CVE-2025-13891
Description
The Image Gallery – Photo Grid & Video Gallery plugin for WordPress is vulnerable to Path Traversal in all versions up to, and including, 2.13.3. This is due to the modula_list_folders AJAX endpoint that lacks proper path validation and base directory restrictions. While the endpoint verifies user capabilities (Author+ with upload_files and edit_posts permissions), it fails to validate that user-supplied directory paths reside within safe directories. This makes it possible for authenticated attackers, with Author-level access and above, to enumerate arbitrary directories on the server via the modula_list_folders endpoint.
AI Insight
LLM-synthesized narrative grounded in this CVE's description and references.

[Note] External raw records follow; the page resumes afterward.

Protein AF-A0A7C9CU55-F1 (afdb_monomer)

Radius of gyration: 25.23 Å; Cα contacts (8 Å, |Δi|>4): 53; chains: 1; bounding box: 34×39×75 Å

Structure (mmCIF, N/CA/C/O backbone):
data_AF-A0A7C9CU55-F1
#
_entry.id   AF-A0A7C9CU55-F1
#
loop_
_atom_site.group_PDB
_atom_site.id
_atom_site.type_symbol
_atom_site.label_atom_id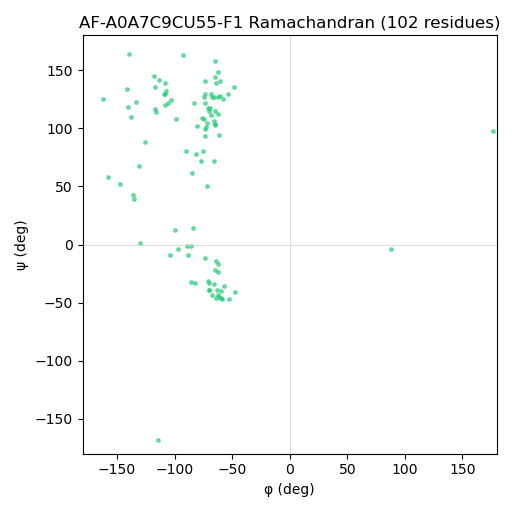
_atom_site.label_alt_id
_atom_site.label_comp_id
_atom_site.label_asym_id
_atom_site.label_entity_id
_atom_site.label_seq_id
_atom_site.pdbx_PDB_ins_code
_atom_site.Cartn_x
_atom_site.Cartn_y
_atom_site.Cartn_z
_atom_site.occupancy
_atom_site.B_iso_or_equiv
_atom_site.auth_seq_id
_atom_site.auth_comp_id
_atom_site.auth_asym_id
_atom_site.auth_atom_id
_atom_site.pdbx_PDB_model_num
ATOM 1 N N . LEU A 1 1 ? 3.688 19.192 -21.013 1.00 47.16 1 LEU A N 1
ATOM 2 C CA . LEU A 1 1 ? 3.707 18.083 -20.033 1.00 47.16 1 LEU A CA 1
ATOM 3 C C . LEU A 1 1 ? 4.562 18.507 -18.833 1.00 47.16 1 LEU A C 1
ATOM 5 O O . LEU A 1 1 ? 5.674 18.043 -18.668 1.00 47.16 1 LEU A O 1
ATOM 9 N N . LEU A 1 2 ? 4.086 19.498 -18.069 1.00 40.38 2 LEU A N 1
ATOM 10 C CA . LEU A 1 2 ? 4.814 20.139 -16.958 1.00 40.38 2 LEU A CA 1
ATOM 11 C C . LEU A 1 2 ? 3.812 20.564 -15.864 1.00 40.38 2 LEU A C 1
ATOM 13 O O . LEU A 1 2 ? 3.744 21.725 -15.485 1.00 40.38 2 LEU A O 1
ATOM 17 N N . ILE A 1 3 ? 2.962 19.639 -15.403 1.00 49.44 3 ILE A N 1
ATOM 18 C CA . ILE A 1 3 ? 2.002 19.909 -14.309 1.00 49.44 3 ILE A CA 1
ATOM 19 C C . ILE A 1 3 ? 1.982 18.742 -13.309 1.00 49.44 3 ILE A C 1
ATOM 21 O O . ILE A 1 3 ? 0.929 18.290 -12.885 1.00 49.44 3 ILE A O 1
ATOM 25 N N . PHE A 1 4 ? 3.151 18.208 -12.947 1.00 45.31 4 PHE A N 1
ATOM 26 C CA . PHE A 1 4 ? 3.226 17.163 -11.912 1.00 45.31 4 PHE A CA 1
ATOM 27 C C . PHE A 1 4 ? 4.259 17.416 -10.807 1.00 45.31 4 PHE A C 1
ATOM 29 O O . PHE A 1 4 ? 4.365 16.610 -9.892 1.00 45.31 4 PHE A O 1
ATOM 36 N N . PHE A 1 5 ? 4.981 18.543 -10.822 1.00 46.88 5 PHE A N 1
ATOM 37 C CA . PHE A 1 5 ? 6.149 18.718 -9.947 1.00 46.88 5 PHE A CA 1
ATOM 38 C C . PHE A 1 5 ? 5.946 19.540 -8.662 1.00 46.88 5 PHE A C 1
ATOM 40 O O . PHE A 1 5 ? 6.926 19.877 -8.005 1.00 46.88 5 PHE A O 1
ATOM 47 N N . THR A 1 6 ? 4.718 19.852 -8.238 1.00 49.09 6 THR A N 1
ATOM 48 C CA . THR A 1 6 ? 4.510 20.691 -7.037 1.00 49.09 6 THR A CA 1
ATOM 49 C C . THR A 1 6 ? 3.499 20.107 -6.055 1.00 49.09 6 THR A C 1
ATOM 51 O O . THR A 1 6 ? 2.441 20.684 -5.832 1.00 49.09 6 THR A O 1
ATOM 54 N N . LEU A 1 7 ? 3.835 18.980 -5.425 1.00 52.06 7 LEU A N 1
ATOM 55 C CA . LEU A 1 7 ? 3.203 18.547 -4.166 1.00 52.06 7 LEU A CA 1
ATOM 56 C C . LEU A 1 7 ? 4.245 18.042 -3.154 1.00 52.06 7 LEU A C 1
ATOM 58 O O . LEU A 1 7 ? 4.013 17.090 -2.416 1.00 52.06 7 LEU A O 1
ATOM 62 N N . LEU A 1 8 ? 5.403 18.703 -3.089 1.00 54.56 8 LEU A N 1
ATOM 63 C CA . LEU A 1 8 ? 6.389 18.471 -2.038 1.00 54.56 8 LEU A CA 1
ATOM 64 C C . LEU A 1 8 ? 6.740 19.791 -1.355 1.00 54.56 8 LEU A C 1
ATOM 66 O O . LEU A 1 8 ? 7.670 20.455 -1.777 1.00 54.56 8 LEU A O 1
ATOM 70 N N . THR A 1 9 ? 5.973 20.155 -0.323 1.00 48.66 9 THR A N 1
ATOM 71 C CA . THR A 1 9 ? 6.459 20.770 0.931 1.00 48.66 9 THR A CA 1
ATOM 72 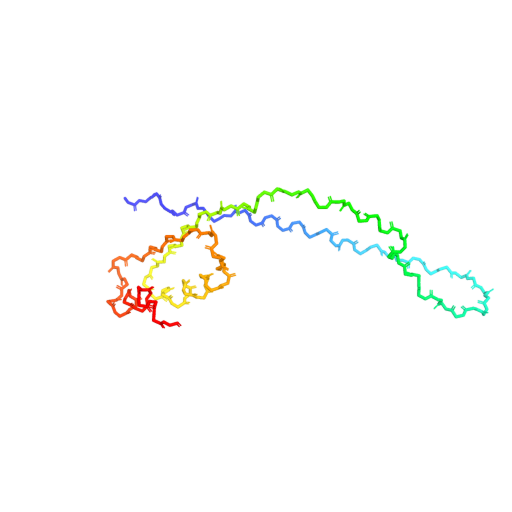C C . THR A 1 9 ? 5.266 21.121 1.817 1.00 48.66 9 THR A C 1
ATOM 74 O O . THR A 1 9 ? 4.665 22.176 1.652 1.00 48.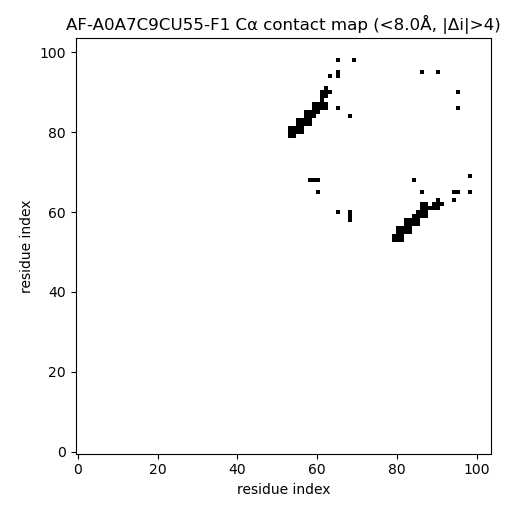66 9 THR A O 1
ATOM 77 N N . CYS A 1 10 ? 4.944 20.263 2.784 1.00 46.84 10 CYS A N 1
ATOM 78 C CA . CYS A 1 10 ? 4.303 20.667 4.041 1.00 46.84 10 CYS A CA 1
ATOM 79 C C . CYS A 1 10 ? 4.564 19.601 5.121 1.00 46.84 10 CYS A C 1
ATOM 81 O O . CYS A 1 10 ? 3.643 19.036 5.696 1.00 46.84 10 CYS A O 1
ATOM 83 N N . PHE A 1 11 ? 5.838 19.322 5.417 1.00 45.16 11 PHE A N 1
ATOM 84 C CA . PHE A 1 11 ? 6.213 18.710 6.696 1.00 45.16 11 PHE A CA 1
ATOM 85 C C . PHE A 1 11 ? 6.493 19.841 7.691 1.00 45.16 11 PHE A C 1
ATOM 87 O O . PHE A 1 11 ? 7.628 20.256 7.904 1.00 45.16 11 PHE A O 1
ATOM 94 N N . ASN A 1 12 ? 5.430 20.402 8.268 1.00 47.88 12 ASN A N 1
ATOM 95 C CA . ASN A 1 12 ? 5.548 21.330 9.390 1.00 47.88 12 ASN A CA 1
ATOM 96 C C . ASN A 1 12 ? 5.720 20.490 10.668 1.00 47.88 12 ASN A C 1
ATOM 98 O O . ASN A 1 12 ? 4.763 20.242 11.401 1.00 47.88 12 ASN A O 1
ATOM 102 N N . SER A 1 13 ? 6.931 19.974 10.901 1.00 49.75 13 SER A N 1
ATOM 103 C CA . SER A 1 13 ? 7.260 19.244 12.131 1.00 49.75 13 SER A CA 1
ATOM 104 C C . SER A 1 13 ? 7.424 20.237 13.279 1.00 49.75 13 SER A C 1
ATOM 106 O O . SER A 1 13 ? 8.532 20.625 13.645 1.00 49.75 13 SER A O 1
ATOM 108 N N . LYS A 1 14 ? 6.309 20.684 13.859 1.00 55.34 14 LYS A N 1
ATOM 109 C CA . LYS A 1 14 ? 6.327 21.328 15.174 1.00 55.34 14 LYS A CA 1
ATOM 110 C C . LYS A 1 14 ? 6.552 20.229 16.209 1.00 55.34 14 LYS A C 1
ATOM 112 O O . LYS A 1 14 ? 5.600 19.588 16.633 1.00 55.34 14 LYS A O 1
ATOM 117 N N . ASN A 1 15 ? 7.804 19.989 16.594 1.00 58.94 15 ASN A N 1
ATOM 118 C CA . ASN A 1 15 ? 8.126 19.126 17.730 1.00 58.94 15 ASN A CA 1
ATOM 119 C C . ASN A 1 15 ? 7.700 19.849 19.023 1.00 58.94 15 ASN A C 1
ATOM 121 O O . ASN A 1 15 ? 8.310 20.867 19.347 1.00 58.94 15 ASN A O 1
ATOM 125 N N . PRO A 1 16 ? 6.713 19.365 19.801 1.00 51.81 16 PRO A N 1
ATOM 126 C CA . PRO A 1 16 ? 6.273 20.050 21.017 1.00 51.81 16 PRO A CA 1
ATOM 127 C C . PRO A 1 16 ? 7.140 19.720 22.246 1.00 51.81 16 PRO A C 1
ATOM 129 O O . PRO A 1 16 ? 6.754 20.010 23.373 1.00 51.81 16 PRO A O 1
ATOM 132 N N . PHE A 1 17 ? 8.318 19.114 22.072 1.00 50.84 17 PHE A N 1
ATOM 133 C CA . PHE A 1 17 ? 9.160 18.678 23.189 1.00 50.84 17 PHE A CA 1
ATOM 134 C C . PHE A 1 17 ? 10.063 19.808 23.711 1.00 50.84 17 PHE A C 1
ATOM 136 O O . PHE A 1 17 ? 11.292 19.725 23.692 1.00 50.84 17 PHE A O 1
ATOM 143 N N . SER A 1 18 ? 9.454 20.891 24.199 1.00 53.38 18 SER A N 1
ATOM 144 C CA . SER A 1 18 ? 10.149 21.857 25.050 1.00 53.38 18 SER A CA 1
ATOM 145 C C . SER A 1 18 ? 10.389 21.211 26.416 1.00 53.38 18 SER A C 1
ATOM 147 O O . SER A 1 18 ? 9.463 21.051 27.211 1.00 53.38 18 SER A O 1
ATOM 149 N N . LYS A 1 19 ? 11.632 20.802 26.679 1.00 52.84 19 LYS A N 1
ATOM 150 C CA . LYS A 1 19 ? 12.069 20.298 27.985 1.00 52.84 19 LYS A CA 1
ATOM 151 C C . LYS A 1 19 ? 11.978 21.437 29.003 1.00 52.84 19 LYS A C 1
ATOM 153 O O . LYS A 1 19 ? 12.822 22.328 29.004 1.00 52.84 19 LYS A O 1
ATOM 158 N N . THR A 1 20 ? 10.961 21.430 29.858 1.00 59.09 20 THR A N 1
ATOM 159 C CA . THR A 1 20 ? 10.953 22.282 31.049 1.00 59.09 20 THR A CA 1
ATOM 160 C C . THR A 1 20 ? 11.941 21.699 32.068 1.00 59.09 20 THR A C 1
ATOM 162 O O . THR A 1 20 ? 11.906 20.495 32.333 1.00 59.09 20 THR A O 1
ATOM 165 N N . PRO A 1 21 ? 12.864 22.497 32.632 1.00 55.09 21 PRO A N 1
ATOM 166 C CA . PRO A 1 21 ? 13.753 22.008 33.675 1.00 55.09 21 PRO A CA 1
ATOM 167 C C . PRO A 1 21 ? 12.948 21.786 34.962 1.00 55.09 21 PRO A C 1
ATOM 169 O O . PRO A 1 21 ? 12.383 22.720 35.532 1.00 55.09 21 PRO A O 1
ATOM 172 N N . LEU A 1 22 ? 12.886 20.533 35.416 1.00 54.00 22 LEU A N 1
ATOM 173 C CA . LEU A 1 22 ? 12.304 20.167 36.705 1.00 54.00 22 LEU A CA 1
ATOM 174 C C . LEU A 1 22 ? 13.211 20.692 37.828 1.00 54.00 22 LEU A C 1
ATOM 176 O O . LEU A 1 22 ? 14.372 20.303 37.941 1.00 54.00 22 LEU A O 1
ATOM 180 N N . LYS A 1 23 ? 12.676 21.594 38.657 1.00 54.62 23 LYS A N 1
ATOM 181 C CA . LYS A 1 23 ? 13.320 22.083 39.884 1.00 54.62 23 LYS A CA 1
ATOM 182 C C . LYS A 1 23 ? 13.380 20.937 40.910 1.00 54.62 23 LYS A C 1
ATOM 184 O O . LYS A 1 23 ? 12.333 20.344 41.177 1.00 54.62 23 LYS A O 1
ATOM 189 N N . PRO A 1 24 ? 14.534 20.627 41.525 1.00 47.88 24 PRO A N 1
ATOM 190 C CA . PRO A 1 24 ? 14.578 19.640 42.594 1.00 47.88 24 PRO A CA 1
ATOM 191 C C . PRO A 1 24 ? 13.963 20.231 43.870 1.00 47.88 24 PRO A C 1
ATOM 193 O O . PRO A 1 24 ? 14.401 21.264 44.371 1.00 47.88 24 PRO A O 1
ATOM 196 N N . SER A 1 25 ? 12.924 19.572 44.383 1.00 51.69 25 SER A N 1
ATOM 197 C CA . SER A 1 25 ? 12.345 19.852 45.696 1.00 51.69 25 SER A CA 1
ATOM 198 C C . SER A 1 25 ? 13.259 19.271 46.772 1.00 51.69 25 SER A C 1
ATOM 200 O O . SER A 1 25 ? 13.328 18.055 46.939 1.00 51.69 25 SER A O 1
ATOM 202 N N . SER A 1 26 ? 13.950 20.127 47.521 1.00 54.66 26 SER A N 1
ATOM 203 C CA . SER A 1 26 ? 14.623 19.739 48.758 1.00 54.66 26 SER A CA 1
ATOM 204 C C . SER A 1 26 ? 13.57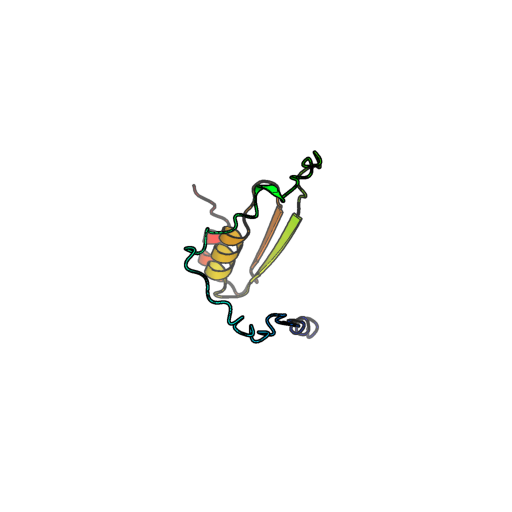5 19.502 49.848 1.00 54.66 26 SER A C 1
ATOM 206 O O . SER A 1 26 ? 13.063 20.449 50.442 1.00 54.66 26 SER A O 1
ATOM 208 N N . SER A 1 27 ? 13.245 18.239 50.115 1.00 49.69 27 SER A N 1
ATOM 209 C CA . SER A 1 27 ? 12.525 17.848 51.327 1.00 49.69 27 SER A CA 1
ATOM 210 C C . SER A 1 27 ? 13.136 16.574 51.896 1.00 49.69 27 SER A C 1
ATOM 212 O O . SER A 1 27 ? 13.057 15.489 51.324 1.00 49.69 27 SER A O 1
ATOM 214 N N . THR A 1 28 ? 13.803 16.759 53.027 1.00 49.03 28 THR A N 1
ATOM 215 C CA . THR A 1 28 ? 14.318 15.743 53.935 1.00 49.03 28 THR A CA 1
ATOM 216 C C . THR A 1 28 ? 13.167 14.953 54.558 1.00 49.03 28 THR A C 1
ATOM 218 O O . THR A 1 28 ? 12.535 15.430 55.496 1.00 49.03 28 THR A O 1
ATOM 221 N N . HIS A 1 29 ? 12.916 13.736 54.076 1.00 47.78 29 HIS A N 1
ATOM 222 C CA . HIS A 1 29 ? 12.355 12.649 54.883 1.00 47.78 29 HIS A CA 1
ATOM 223 C C . HIS A 1 29 ? 12.611 11.313 54.177 1.00 47.78 29 HIS A C 1
ATOM 225 O O . HIS A 1 29 ? 12.225 11.132 53.025 1.00 47.78 29 HIS A O 1
ATOM 231 N N . ASN A 1 30 ? 13.234 10.362 54.873 1.00 49.03 30 ASN A N 1
ATOM 232 C CA . ASN A 1 30 ? 13.441 8.996 54.395 1.00 49.03 30 ASN A CA 1
ATOM 233 C C . ASN A 1 30 ? 12.083 8.318 54.161 1.00 49.03 30 ASN A C 1
ATOM 235 O O . ASN A 1 30 ? 11.472 7.800 55.093 1.00 49.03 30 ASN A O 1
ATOM 239 N N . LYS A 1 31 ? 11.578 8.365 52.931 1.00 51.31 31 LYS A N 1
ATOM 240 C CA . LYS A 1 31 ? 10.544 7.474 52.401 1.00 51.31 31 LYS A CA 1
ATOM 241 C C . LYS A 1 31 ? 10.956 7.167 50.972 1.00 51.31 31 LYS A C 1
ATOM 243 O O . LYS A 1 31 ? 11.116 8.077 50.163 1.00 51.31 31 LYS A O 1
ATOM 248 N N . SER A 1 32 ? 11.197 5.893 50.693 1.00 56.84 32 SER A N 1
ATOM 249 C CA . SER A 1 32 ? 11.426 5.404 49.338 1.00 56.84 32 SER A CA 1
ATOM 250 C C . SER A 1 32 ? 10.338 5.955 48.400 1.00 56.84 32 SER A C 1
ATOM 252 O O . SER A 1 32 ? 9.162 5.966 48.781 1.00 56.84 32 SER A O 1
ATOM 254 N N . PRO A 1 33 ? 10.691 6.450 47.200 1.00 64.38 33 PRO A N 1
ATOM 255 C CA . PRO A 1 33 ? 9.698 6.920 46.248 1.00 64.38 33 PRO A CA 1
ATOM 256 C C . PRO A 1 33 ? 8.873 5.715 45.799 1.00 64.38 33 PRO A C 1
ATOM 258 O O . PRO A 1 33 ? 9.347 4.852 45.062 1.00 64.38 33 PRO A O 1
ATOM 261 N N . THR A 1 34 ? 7.637 5.626 46.285 1.00 69.19 34 THR A N 1
ATOM 262 C CA . THR A 1 34 ? 6.667 4.677 45.747 1.00 69.19 34 THR A CA 1
ATOM 263 C C . THR A 1 34 ? 6.332 5.127 44.324 1.00 69.19 34 THR A C 1
ATOM 265 O O . THR A 1 34 ? 6.010 6.301 44.123 1.00 69.19 34 THR A O 1
ATOM 268 N N . PRO A 1 35 ? 6.443 4.251 43.311 1.00 72.25 35 PRO A N 1
ATOM 269 C CA . PRO A 1 35 ? 6.071 4.613 41.952 1.00 72.25 35 PRO A CA 1
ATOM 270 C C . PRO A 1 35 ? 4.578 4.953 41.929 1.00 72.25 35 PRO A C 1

Authenticated path traversal in Modula WordPress plugin (≤2.13.3) allows Author+ users to enumerate arbitrary server directories via the modula_list_folders AJAX endpoint.
The Image Gallery – Photo Grid & Video Gallery (Modula) plugin for WordPress contains an authenticated path traversal vulnerability in its modula_list_folders AJAX endpoint, affecting all versions up to 2.13.3. The endpoint. The endpoint is intended for browsing folders during gallery creation, but it accepts user-supplied directory paths without enforcing proper path validation or base directory restrictions [1]. While the endpoint does verify that users have Author-level capabilities (upload_files and edit_posts), it does not restrict the directories that can be enumerated [1]. This design flaw allows an authenticated attacker to supply arbitrary absolute paths, bypassing any expected root directory white-listing.
Attack
Vector An attacker with Author-level access or higher can exploit this by sending specially crafted AJAX request to list the contents of any directory on the server's filesystem endpoint. The vulnerability is triggered through the file browser functionality exposed in the plugin's admin interface [1]. No additional privileges beyond authenticated Author access are required, and the attack does not depend on any other configuration weakness. A proof-of-concept has been publicly published, though no active exploitation has been confirmed [1].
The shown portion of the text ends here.